ASSIGNED TASK |
Give back exactly the lines of the data below, starting with the line that has "ATOM 125 O O" and going on through the line that has "ATOM 148 C CA".

INFORMATION SHOWN |
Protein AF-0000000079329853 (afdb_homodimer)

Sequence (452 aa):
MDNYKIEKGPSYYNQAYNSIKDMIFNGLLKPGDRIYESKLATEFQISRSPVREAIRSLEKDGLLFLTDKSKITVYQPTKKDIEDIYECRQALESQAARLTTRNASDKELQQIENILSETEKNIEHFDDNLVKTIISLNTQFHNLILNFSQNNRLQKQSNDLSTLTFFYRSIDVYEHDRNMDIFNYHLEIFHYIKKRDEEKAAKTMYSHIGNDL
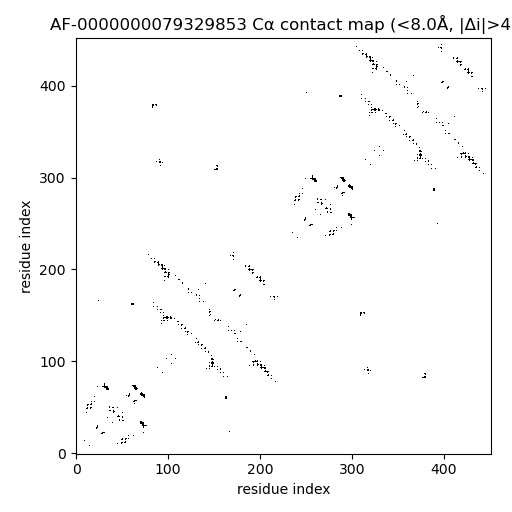KHLKDILSIECTIMDNYKIEKGPSYYNQAYNSIKDMIFNGLLKPGDRIYESKLATEFQISRSPVREAIRSLEKDGLLFLTDKSKITVYQPTKKDIEDIYECRQALESQAARLTTRNASDKELQQIENILSETEKNIEHFDDNLVKTIISLNTQFHNLILNFSQNNRLQKQSNDLSTLTFFYRSIDVYEHDRNMDIFNYHLEIFHYIKKRDEEKAAKTMYSHIGNDLKHLKDILSIECTI

pLDDT: mean 88.68, std 13.61, range [32.16, 98.88]

Nearest PDB structures (foldseek):
  7xp1-assembly1_A-2  TM=8.549E-01  e=5.547E-11  Pseudomonas aeruginosa PAO1
  7xp0-assembly1_A-2  TM=8.537E-01  e=1.150E-10  Pseudomonas aeruginosa PAO1
  4p9f-assembly1_A  TM=8.112E-01  e=4.948E-10  Escherichia coli UMEA 3718-1
  6za7-assembly1_A  TM=7.117E-01  e=9.470E-11  Agrobacterium fabrum str. C58
  3ihu-assembly2_B  TM=8.663E-01  e=1.488E-08  Cupriavidus pinatubonensis JMP134

Radius of gyration: 25.0 Å; Cα contacts (8 Å, |Δi|>4): 545; chains: 2; bounding box: 58×72×61 Å

Solvent-accessible surface area (backbone atoms only — not comparable to full-atom values): 23599 Å² total; per-residue (Å²): 129,80,80,71,63,68,76,72,60,80,48,64,33,55,51,40,33,49,48,53,50,47,32,42,61,71,54,75,44,42,66,60,36,75,56,52,66,68,58,50,15,61,74,68,70,49,62,56,64,37,43,51,53,21,48,52,51,34,33,74,59,55,51,32,41,76,48,96,83,69,47,35,27,32,43,61,84,47,70,66,54,51,48,32,52,39,55,40,45,25,22,51,51,13,46,18,34,25,34,19,23,73,60,46,47,71,70,56,50,47,53,50,50,49,47,52,53,52,44,52,55,51,60,75,63,62,45,85,83,39,51,63,54,50,52,51,44,54,52,48,52,53,48,48,35,31,57,39,28,74,26,70,58,47,37,49,60,51,54,74,46,42,63,56,48,51,49,49,46,55,69,60,58,77,42,70,70,52,50,53,52,53,49,51,46,52,50,52,26,50,51,24,31,74,68,51,35,33,68,58,12,15,51,44,38,29,49,46,42,49,50,50,48,52,52,48,50,53,53,53,57,51,57,70,72,97,130,80,81,72,64,71,74,73,59,80,48,64,33,54,52,41,34,50,50,53,49,47,30,41,60,71,53,75,45,41,66,61,37,76,56,52,66,67,58,50,15,61,73,68,70,47,63,55,63,37,42,51,53,21,50,52,51,35,33,75,59,55,51,32,42,76,48,96,81,68,46,35,27,31,44,62,82,47,70,66,52,53,49,32,52,40,53,42,46,26,23,51,50,12,45,18,32,24,34,19,24,73,60,48,49,71,70,56,51,47,55,52,50,50,48,53,52,52,44,53,55,50,59,75,62,61,44,84,84,40,50,62,55,51,52,50,44,54,52,46,53,54,48,49,34,30,58,39,29,72,26,69,58,48,36,49,59,53,53,74,47,41,63,55,48,52,50,50,46,58,69,58,58,78,41,72,70,49,48,53,55,52,48,51,45,52,52,52,25,50,52,24,31,74,67,51,35,33,67,59,12,16,52,44,39,28,49,46,42,49,51,52,47,54,52,47,50,54,53,53,54,52,58,69,72,98

Structure (mmCIF, N/CA/C/O backbone):
data_AF-0000000079329853-model_v1
#
loop_
_entity.id
_entity.type
_entity.pdbx_description
1 polymer 'HTH-type transcriptional regulator YdhC'
#
loop_
_atom_site.group_PDB
_atom_site.id
_atom_site.type_symbol
_atom_site.label_atom_id
_atom_site.label_alt_id
_atom_site.label_comp_id
_atom_site.label_asym_id
_atom_site.label_entity_id
_atom_site.label_seq_id
_atom_site.pdbx_PDB_ins_code
_atom_site.Cartn_x
_atom_site.Cartn_y
_atom_site.Cartn_z
_atom_site.occupancy
_atom_site.B_iso_or_equiv
_atom_site.auth_seq_id
_atom_site.auth_comp_id
_atom_site.auth_asym_id
_atom_site.auth_atom_id
_atom_site.pdbx_PDB_model_num
ATOM 1 N N . MET A 1 1 ? 21.125 32.062 -28.25 1 37.91 1 MET A N 1
ATOM 2 C CA . MET A 1 1 ? 19.688 31.812 -28.203 1 37.91 1 MET A CA 1
ATOM 3 C C . MET A 1 1 ? 19.312 31.016 -26.953 1 37.91 1 MET A C 1
ATOM 5 O O . MET A 1 1 ? 18.141 30.688 -26.75 1 37.91 1 MET A O 1
ATOM 9 N N . ASP A 1 2 ? 20.188 30.219 -26.438 1 41.59 2 ASP A N 1
ATOM 10 C CA . ASP A 1 2 ? 20.156 29.344 -25.266 1 41.59 2 ASP A CA 1
ATOM 11 C C . ASP A 1 2 ? 19.781 30.109 -24 1 41.59 2 ASP A C 1
ATOM 13 O O . ASP A 1 2 ? 19.344 29.516 -23.016 1 41.59 2 ASP A O 1
ATOM 17 N N . ASN A 1 3 ? 20.203 31.281 -23.875 1 44.69 3 ASN A N 1
ATOM 18 C CA . ASN A 1 3 ? 20.188 32.219 -22.75 1 44.69 3 ASN A CA 1
ATOM 19 C C . ASN A 1 3 ? 18.766 32.594 -22.359 1 44.69 3 ASN A C 1
ATOM 21 O O . ASN A 1 3 ? 18.562 33.312 -21.391 1 44.69 3 ASN A O 1
ATOM 25 N N . TYR A 1 4 ? 17.922 32.938 -23.297 1 37.03 4 TYR A N 1
ATOM 26 C CA . TYR A 1 4 ? 16.594 33.469 -23.047 1 37.03 4 TYR A CA 1
ATOM 27 C C . TYR A 1 4 ? 15.625 32.375 -22.625 1 37.03 4 TYR A C 1
ATOM 29 O O . TYR A 1 4 ? 14.445 32.406 -22.984 1 37.03 4 TYR A O 1
ATOM 37 N N . LYS A 1 5 ? 16.203 31.172 -22.266 1 39.41 5 LYS A N 1
ATOM 38 C CA . LYS A 1 5 ? 15.172 30.234 -21.812 1 39.41 5 LYS A CA 1
ATOM 39 C C . LYS A 1 5 ? 14.367 30.812 -20.656 1 39.41 5 LYS A C 1
ATOM 41 O O . LYS A 1 5 ? 14.93 31.266 -19.656 1 39.41 5 LYS A O 1
ATOM 46 N N . ILE A 1 6 ? 13.297 31.547 -20.906 1 40.94 6 ILE A N 1
ATOM 47 C CA . ILE A 1 6 ? 12.398 32.031 -19.875 1 40.94 6 ILE A CA 1
ATOM 48 C C . ILE A 1 6 ? 12.086 30.938 -18.891 1 40.94 6 ILE A C 1
ATOM 50 O O . ILE A 1 6 ? 11.758 29.812 -19.281 1 40.94 6 ILE A O 1
ATOM 54 N N . GLU A 1 7 ? 12.734 30.922 -17.766 1 45.25 7 GLU A N 1
ATOM 55 C CA . GLU A 1 7 ? 12.406 30.016 -16.656 1 45.25 7 GLU A CA 1
ATOM 56 C C . GLU A 1 7 ? 10.914 30.031 -16.344 1 45.25 7 GLU A C 1
ATOM 58 O O . GLU A 1 7 ? 10.359 31.094 -16.047 1 45.25 7 GLU A O 1
ATOM 63 N N . LYS A 1 8 ? 10.188 29.453 -17.188 1 48.75 8 LYS A N 1
ATOM 64 C CA . LYS A 1 8 ? 8.727 29.469 -17.062 1 48.75 8 LYS A CA 1
ATOM 65 C C . LYS A 1 8 ? 8.297 29.312 -15.609 1 48.75 8 LYS A C 1
ATOM 67 O O . LYS A 1 8 ? 8.789 28.438 -14.891 1 48.75 8 LYS A O 1
ATOM 72 N N . GLY A 1 9 ? 8.164 30.406 -14.859 1 51.56 9 GLY A N 1
ATOM 73 C CA . GLY A 1 9 ? 7.57 30.359 -13.531 1 51.56 9 GLY A CA 1
ATOM 74 C C . GLY A 1 9 ? 6.602 29.203 -13.359 1 51.56 9 GLY A C 1
ATOM 75 O O . GLY A 1 9 ? 6.242 28.531 -14.328 1 51.56 9 GLY A O 1
ATOM 76 N N . PRO A 1 10 ? 6.445 28.938 -11.977 1 62.84 10 PRO A N 1
ATOM 77 C CA . PRO A 1 10 ? 5.48 27.844 -11.883 1 62.84 10 PRO A CA 1
ATOM 78 C C . PRO A 1 10 ? 4.234 28.078 -12.734 1 62.84 10 PRO A C 1
ATOM 80 O O . PRO A 1 10 ? 3.773 29.219 -12.859 1 62.84 10 PRO A O 1
ATOM 83 N N . SER A 1 11 ? 3.896 27.109 -13.5 1 79.81 11 SER A N 1
ATOM 84 C CA . SER A 1 11 ? 2.73 27.188 -14.375 1 79.81 11 SER A CA 1
ATOM 85 C C . SER A 1 11 ? 1.491 27.641 -13.609 1 79.81 11 SER A C 1
ATOM 87 O O . SER A 1 11 ? 1.41 27.453 -12.391 1 79.81 11 SER A O 1
ATOM 89 N N . TYR A 1 12 ? 0.848 28.547 -14.102 1 86 12 TYR A N 1
ATOM 90 C CA . TYR A 1 12 ? -0.437 28.953 -13.547 1 86 12 TYR A CA 1
ATOM 91 C C . TYR A 1 12 ? -1.188 27.766 -12.969 1 86 12 TYR A C 1
ATOM 93 O O . TYR A 1 12 ? -1.883 27.891 -11.961 1 86 12 TYR A O 1
ATOM 101 N N . TYR A 1 13 ? -0.913 26.656 -13.477 1 88 13 TYR A N 1
ATOM 102 C CA . TYR A 1 13 ? -1.488 25.422 -12.969 1 88 13 TYR A CA 1
ATOM 103 C C . TYR A 1 13 ? -0.981 25.109 -11.562 1 88 13 TYR A C 1
ATOM 105 O O . TYR A 1 13 ? -1.772 24.875 -10.648 1 88 13 TYR A O 1
ATOM 113 N N . ASN A 1 14 ? 0.29 25.156 -11.453 1 90.12 14 ASN A N 1
ATOM 114 C CA . ASN A 1 14 ? 0.891 24.828 -10.172 1 90.12 14 ASN A CA 1
ATOM 115 C C . ASN A 1 14 ? 0.462 25.812 -9.086 1 90.12 14 ASN A C 1
ATOM 117 O O . ASN A 1 14 ? 0.201 25.422 -7.945 1 90.12 14 ASN A O 1
ATOM 121 N N . GLN A 1 15 ? 0.424 26.969 -9.438 1 90.56 15 GLN A N 1
ATOM 122 C CA . GLN A 1 15 ? 0.011 28 -8.492 1 90.56 15 GLN A CA 1
ATOM 123 C C . GLN A 1 15 ? -1.442 27.797 -8.07 1 90.56 15 GLN A C 1
ATOM 125 O O . GLN A 1 15 ? -1.764 27.859 -6.879 1 90.56 15 GLN A O 1
ATOM 130 N N . ALA A 1 16 ? -2.285 27.625 -9.07 1 92.94 16 ALA A N 1
ATOM 131 C CA . ALA A 1 16 ? -3.695 27.391 -8.766 1 92.94 16 ALA A CA 1
ATOM 132 C C . ALA A 1 16 ? -3.867 26.141 -7.891 1 92.94 16 ALA A C 1
ATOM 134 O O . ALA A 1 16 ? -4.586 26.172 -6.887 1 92.94 16 ALA A O 1
ATOM 135 N N . TYR A 1 17 ? -3.178 25.094 -8.289 1 93.19 17 TYR A N 1
ATOM 136 C CA . TYR A 1 17 ? -3.234 23.844 -7.547 1 93.19 17 TYR A CA 1
ATOM 137 C C . TYR A 1 17 ? -2.83 24.062 -6.09 1 93.19 17 TYR A C 1
ATOM 139 O O . TYR A 1 17 ? -3.576 23.703 -5.176 1 93.19 17 TYR A O 1
ATOM 147 N N . ASN A 1 18 ? -1.746 24.703 -5.91 1 91.25 18 ASN A N 1
ATOM 148 C CA . ASN A 1 18 ? -1.217 24.906 -4.562 1 91.25 18 ASN A CA 1
ATOM 149 C C . ASN A 1 18 ? -2.086 25.859 -3.75 1 91.25 18 ASN A C 1
ATOM 151 O O . ASN A 1 18 ? -2.271 25.672 -2.547 1 91.25 18 ASN A O 1
ATOM 155 N N . SER A 1 19 ? -2.561 26.828 -4.359 1 91.88 19 SER A N 1
ATOM 156 C CA . SER A 1 19 ? -3.393 27.797 -3.66 1 91.88 19 SER A CA 1
ATOM 157 C C . SER A 1 19 ? -4.684 27.156 -3.158 1 91.88 19 SER A C 1
ATOM 159 O O . SER A 1 19 ? -5.062 27.344 -2 1 91.88 19 SER A O 1
ATOM 161 N N . ILE A 1 20 ? -5.316 26.438 -4.027 1 93.38 20 ILE A N 1
ATOM 162 C CA . ILE A 1 20 ? -6.562 25.797 -3.633 1 93.38 20 ILE A CA 1
ATOM 163 C C . ILE A 1 20 ? -6.285 24.781 -2.525 1 93.38 20 ILE A C 1
ATOM 165 O O . ILE A 1 20 ? -7.02 24.719 -1.535 1 93.38 20 ILE A O 1
ATOM 169 N N . LYS A 1 21 ? -5.25 24.094 -2.699 1 90 21 LYS A N 1
ATOM 170 C CA . LYS A 1 21 ? -4.848 23.109 -1.689 1 90 21 LYS A CA 1
ATOM 171 C C . LYS A 1 21 ? -4.613 23.781 -0.34 1 90 21 LYS A C 1
ATOM 173 O O . LYS A 1 21 ? -5.102 23.312 0.688 1 90 21 LYS A O 1
ATOM 178 N N . ASP A 1 22 ? -3.914 24.875 -0.391 1 87.19 22 ASP A N 1
ATOM 179 C CA . ASP A 1 22 ? -3.629 25.625 0.828 1 87.19 22 ASP A CA 1
ATOM 180 C C . ASP A 1 22 ? -4.914 26.141 1.472 1 87.19 22 ASP A C 1
ATOM 182 O O . ASP A 1 22 ? -5.043 26.156 2.697 1 87.19 22 ASP A O 1
ATOM 186 N N . MET A 1 23 ? -5.805 26.531 0.671 1 88.38 23 MET A N 1
ATOM 187 C CA . MET A 1 23 ? -7.082 27.031 1.177 1 88.38 23 MET A CA 1
ATOM 188 C C . MET A 1 23 ? -7.852 25.922 1.888 1 88.38 23 MET A C 1
ATOM 190 O O . MET A 1 23 ? -8.531 26.172 2.887 1 88.38 23 MET A O 1
ATOM 194 N N . ILE A 1 24 ? -7.711 24.766 1.388 1 87.62 24 ILE A N 1
ATOM 195 C CA . ILE A 1 24 ? -8.375 23.625 1.994 1 87.62 24 ILE A CA 1
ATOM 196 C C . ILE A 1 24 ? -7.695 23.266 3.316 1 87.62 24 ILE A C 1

TASK ANSWER |
ATOM 125 O O . GLN A 1 15 ? -1.764 27.859 -6.879 1 90.56 15 GLN A O 1
ATOM 130 N N . ALA A 1 16 ? -2.285 27.625 -9.07 1 92.94 16 ALA A N 1
ATOM 131 C CA . ALA A 1 16 ? -3.695 27.391 -8.766 1 92.94 16 ALA A CA 1
ATOM 132 C C . ALA A 1 16 ? -3.867 26.141 -7.891 1 92.94 16 ALA A C 1
ATOM 134 O O . ALA A 1 16 ? -4.586 26.172 -6.887 1 92.94 16 ALA A O 1
ATOM 135 N N . TYR A 1 17 ? -3.178 25.094 -8.289 1 93.19 17 TYR A N 1
ATOM 136 C CA . TYR A 1 17 ? -3.234 23.844 -7.547 1 93.19 17 TYR A CA 1
ATOM 137 C C . TYR A 1 17 ? -2.83 24.062 -6.09 1 93.19 17 TYR A C 1
ATOM 139 O O . TYR A 1 17 ? -3.576 23.703 -5.176 1 93.19 17 TYR A O 1
ATOM 147 N N . ASN A 1 18 ? -1.746 24.703 -5.91 1 91.25 18 ASN A N 1
ATOM 148 C CA . ASN A 1 18 ? -1.217 24.906 -4.562 1 91.25 18 ASN A CA 1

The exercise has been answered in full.